Evaluation of the microenvironmental heterogeneity in high-grade gliomas with IDH1/2 gene mutation using histogram analysis of diffusion-weighted imaging and dynamic-susceptibility contrast perfusion imaging

The purpose of our study was to explore the difference between isocitrate dehydrogenase (IDH)-1/2 gene mutation-positive and -negative high-grade gliomas (HGGs) using histogram analysis of apparent diffusion coefficient (ADC) and normalized cerebral blood volume (nCBV) maps. We enrolled 52 patients with histopathologically confirmed HGGs with IDH1/2(P) (n = 16) or IDH1/2(N) (n = 36). Histogram parameters of ADC and nCBV maps were correlated with gene mutations by using the unpaired student's t test and multivariable stepwise logistic regression analysis. The mean ADC value was higher in the IDH1(P) group than IDH1(N) (1,282.8 vs. 1,159.6 mm(2)/s, P = .0113).

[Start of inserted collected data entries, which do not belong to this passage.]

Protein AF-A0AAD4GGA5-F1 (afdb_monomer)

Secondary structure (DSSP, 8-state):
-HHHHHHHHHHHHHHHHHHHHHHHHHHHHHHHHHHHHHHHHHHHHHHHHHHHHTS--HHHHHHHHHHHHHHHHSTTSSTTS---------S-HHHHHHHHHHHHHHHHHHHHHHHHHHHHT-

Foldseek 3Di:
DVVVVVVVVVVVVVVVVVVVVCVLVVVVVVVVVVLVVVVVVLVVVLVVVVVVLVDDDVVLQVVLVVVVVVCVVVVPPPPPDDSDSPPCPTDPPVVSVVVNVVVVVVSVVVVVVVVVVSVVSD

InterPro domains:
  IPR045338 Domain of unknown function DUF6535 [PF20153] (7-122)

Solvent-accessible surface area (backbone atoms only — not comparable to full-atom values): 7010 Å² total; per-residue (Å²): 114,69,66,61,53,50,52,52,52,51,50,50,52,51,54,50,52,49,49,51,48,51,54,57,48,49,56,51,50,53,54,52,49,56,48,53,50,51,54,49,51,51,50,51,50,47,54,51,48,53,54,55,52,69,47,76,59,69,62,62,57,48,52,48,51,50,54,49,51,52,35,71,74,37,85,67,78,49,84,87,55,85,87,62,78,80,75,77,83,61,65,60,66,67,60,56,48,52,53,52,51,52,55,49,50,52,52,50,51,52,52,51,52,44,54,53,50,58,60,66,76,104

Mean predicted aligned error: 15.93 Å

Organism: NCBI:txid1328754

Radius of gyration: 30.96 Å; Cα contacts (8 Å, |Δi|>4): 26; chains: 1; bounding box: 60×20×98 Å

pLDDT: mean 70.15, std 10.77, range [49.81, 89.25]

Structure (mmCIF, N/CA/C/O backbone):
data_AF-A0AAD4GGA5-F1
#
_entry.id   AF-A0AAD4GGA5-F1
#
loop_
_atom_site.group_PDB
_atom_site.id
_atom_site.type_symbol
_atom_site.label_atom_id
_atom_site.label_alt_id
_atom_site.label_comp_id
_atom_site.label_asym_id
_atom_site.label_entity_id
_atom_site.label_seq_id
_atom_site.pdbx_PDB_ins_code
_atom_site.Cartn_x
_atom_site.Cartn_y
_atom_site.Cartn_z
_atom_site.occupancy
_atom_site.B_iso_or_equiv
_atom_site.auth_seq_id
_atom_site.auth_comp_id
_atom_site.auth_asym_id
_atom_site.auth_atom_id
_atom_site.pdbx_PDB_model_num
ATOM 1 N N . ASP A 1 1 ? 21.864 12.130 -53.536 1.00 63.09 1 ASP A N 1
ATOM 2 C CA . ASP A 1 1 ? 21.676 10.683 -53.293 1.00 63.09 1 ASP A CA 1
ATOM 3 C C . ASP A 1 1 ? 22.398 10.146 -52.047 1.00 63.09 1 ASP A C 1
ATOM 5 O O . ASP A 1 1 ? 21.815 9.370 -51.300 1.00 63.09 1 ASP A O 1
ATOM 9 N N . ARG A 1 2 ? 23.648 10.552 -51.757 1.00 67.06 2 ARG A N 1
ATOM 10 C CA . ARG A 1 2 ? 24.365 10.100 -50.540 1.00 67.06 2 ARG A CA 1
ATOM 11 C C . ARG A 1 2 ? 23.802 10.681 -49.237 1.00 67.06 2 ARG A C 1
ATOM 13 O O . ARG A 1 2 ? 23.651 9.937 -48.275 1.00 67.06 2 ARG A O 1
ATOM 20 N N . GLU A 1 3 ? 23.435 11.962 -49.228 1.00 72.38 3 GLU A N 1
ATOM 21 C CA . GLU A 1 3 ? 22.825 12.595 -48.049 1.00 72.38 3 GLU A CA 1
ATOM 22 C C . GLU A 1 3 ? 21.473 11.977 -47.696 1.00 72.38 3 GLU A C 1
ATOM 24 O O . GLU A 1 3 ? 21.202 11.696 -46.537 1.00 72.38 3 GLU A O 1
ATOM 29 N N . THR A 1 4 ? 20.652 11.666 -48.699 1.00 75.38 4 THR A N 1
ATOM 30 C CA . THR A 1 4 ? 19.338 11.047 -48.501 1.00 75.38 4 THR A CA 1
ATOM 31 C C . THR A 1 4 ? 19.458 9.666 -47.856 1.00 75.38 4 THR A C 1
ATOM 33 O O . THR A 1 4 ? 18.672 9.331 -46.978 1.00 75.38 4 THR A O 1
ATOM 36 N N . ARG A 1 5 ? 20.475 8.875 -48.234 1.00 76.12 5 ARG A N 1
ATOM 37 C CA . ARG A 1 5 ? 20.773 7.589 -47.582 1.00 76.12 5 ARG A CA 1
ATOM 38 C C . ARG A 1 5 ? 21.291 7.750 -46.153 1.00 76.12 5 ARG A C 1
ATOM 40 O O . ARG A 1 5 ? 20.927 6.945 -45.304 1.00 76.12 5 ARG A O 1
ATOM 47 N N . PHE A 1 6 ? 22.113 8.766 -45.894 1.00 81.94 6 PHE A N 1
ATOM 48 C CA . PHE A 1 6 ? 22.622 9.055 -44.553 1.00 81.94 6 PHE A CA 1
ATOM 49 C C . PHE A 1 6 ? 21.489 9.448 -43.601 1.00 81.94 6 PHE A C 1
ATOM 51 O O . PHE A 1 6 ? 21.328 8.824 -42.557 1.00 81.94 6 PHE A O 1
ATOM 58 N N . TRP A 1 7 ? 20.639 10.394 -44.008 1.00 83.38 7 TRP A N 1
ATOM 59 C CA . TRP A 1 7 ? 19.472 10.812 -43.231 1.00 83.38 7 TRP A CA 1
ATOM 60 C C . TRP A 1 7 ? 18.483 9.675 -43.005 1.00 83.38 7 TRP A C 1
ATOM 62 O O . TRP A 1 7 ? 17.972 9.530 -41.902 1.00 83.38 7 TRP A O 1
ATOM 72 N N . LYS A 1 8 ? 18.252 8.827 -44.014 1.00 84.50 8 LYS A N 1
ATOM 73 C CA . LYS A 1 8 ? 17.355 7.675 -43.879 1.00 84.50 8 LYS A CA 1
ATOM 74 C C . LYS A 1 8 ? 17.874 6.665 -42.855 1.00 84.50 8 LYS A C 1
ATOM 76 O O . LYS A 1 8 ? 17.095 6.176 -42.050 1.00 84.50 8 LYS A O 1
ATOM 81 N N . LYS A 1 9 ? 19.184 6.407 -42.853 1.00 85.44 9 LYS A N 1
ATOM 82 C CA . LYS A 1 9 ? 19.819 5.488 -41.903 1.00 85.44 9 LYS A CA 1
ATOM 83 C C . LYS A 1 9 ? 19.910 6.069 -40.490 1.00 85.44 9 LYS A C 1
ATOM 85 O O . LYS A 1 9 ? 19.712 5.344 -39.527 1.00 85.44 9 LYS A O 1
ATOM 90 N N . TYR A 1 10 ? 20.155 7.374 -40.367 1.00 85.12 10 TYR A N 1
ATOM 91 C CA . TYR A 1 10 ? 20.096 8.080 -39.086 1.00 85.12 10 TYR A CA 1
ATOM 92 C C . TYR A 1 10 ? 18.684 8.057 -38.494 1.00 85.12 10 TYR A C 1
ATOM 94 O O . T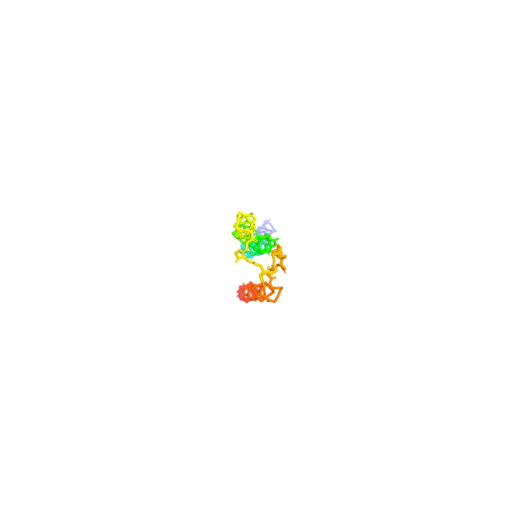YR A 1 10 ? 18.519 7.779 -37.313 1.00 85.12 10 TYR A O 1
ATOM 102 N N . LEU A 1 11 ? 17.667 8.314 -39.322 1.00 88.44 11 LEU A N 1
ATOM 103 C CA . LEU A 1 11 ? 16.273 8.302 -38.893 1.00 88.44 11 LEU A CA 1
ATOM 104 C C . LEU A 1 11 ? 15.829 6.898 -38.467 1.00 88.44 11 LEU A C 1
ATOM 106 O O . LEU A 1 11 ? 15.130 6.768 -37.474 1.00 88.44 11 LEU A O 1
ATOM 110 N N . GLU A 1 12 ? 16.267 5.861 -39.182 1.00 89.25 12 GLU A N 1
ATOM 111 C CA . GLU A 1 12 ? 16.008 4.460 -38.830 1.00 89.25 12 GLU A CA 1
ATOM 112 C C . GLU A 1 12 ? 16.652 4.072 -37.490 1.00 89.25 12 GLU A C 1
ATOM 114 O O . GLU A 1 12 ? 15.994 3.464 -36.652 1.00 89.25 12 GLU A O 1
ATOM 119 N N . GLU A 1 13 ? 17.904 4.476 -37.251 1.00 85.12 13 GLU A N 1
ATOM 120 C CA . GLU A 1 13 ? 18.596 4.221 -35.981 1.00 85.12 13 GLU A CA 1
ATOM 121 C C . GLU A 1 13 ? 17.954 4.990 -34.815 1.00 85.12 13 GLU A C 1
ATOM 123 O O . GLU A 1 13 ? 17.745 4.432 -33.739 1.00 85.12 13 GLU A O 1
ATOM 128 N N . ALA A 1 14 ? 17.590 6.257 -35.037 1.00 82.44 14 ALA A N 1
ATOM 129 C CA . ALA A 1 14 ? 16.913 7.084 -34.042 1.00 82.44 14 ALA A CA 1
ATOM 130 C C . ALA A 1 14 ? 15.531 6.521 -33.675 1.00 82.44 14 ALA A C 1
ATOM 132 O O . ALA A 1 14 ? 15.186 6.459 -32.501 1.00 82.44 14 ALA A O 1
ATOM 133 N N . ASP A 1 15 ? 14.769 6.061 -34.665 1.00 87.19 15 ASP A N 1
ATOM 134 C CA . ASP A 1 15 ? 13.454 5.442 -34.485 1.00 87.19 15 ASP A CA 1
ATOM 135 C C . ASP A 1 15 ? 13.549 4.076 -33.776 1.00 87.19 15 ASP A C 1
ATOM 137 O O . ASP A 1 15 ? 12.698 3.723 -32.959 1.00 87.19 15 ASP A O 1
ATOM 141 N N . ASN A 1 16 ? 14.623 3.315 -34.015 1.00 84.31 16 ASN A N 1
ATOM 142 C CA . ASN A 1 16 ? 14.896 2.091 -33.262 1.00 84.31 16 ASN A CA 1
ATOM 143 C C . ASN A 1 16 ? 15.264 2.370 -31.801 1.00 84.31 16 ASN A C 1
ATOM 145 O O . ASN A 1 16 ? 14.731 1.717 -30.903 1.00 84.31 16 ASN A O 1
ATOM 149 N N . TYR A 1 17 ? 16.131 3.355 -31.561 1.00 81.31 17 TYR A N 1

In terms of the cumulative ADC histograms, the 10th and 50th percentile values were also higher in the IDH1(P) than IDH1(N) (P = .0104 and .0183, respectively). We observed a higher 90th percentile value (3.121 vs. 2.397, P = .0208) and a steeper slope between the 10th (C10) and 90th (C90) of cumulative nCBV histograms (0.03386 vs. 0.02425/%, P = .0067) in the IDH1(N) group. Multivariate analysis showed that the mean ADC mean value (P = .0048), the C90 value (P = .0113), and the slope between C10 and C90 (P = .0049) were the significant variables in the differentiation of IDH1(P) from IDH1(N). In conclusion, histogram analysis of ADC and nCBV maps based on entire tumor volume can be a useful tool for distinguishing IDH1(P) and IDH1(N), and it predicts that IDHP tumors have a more heterogeneous microenvironment than IDHN ones.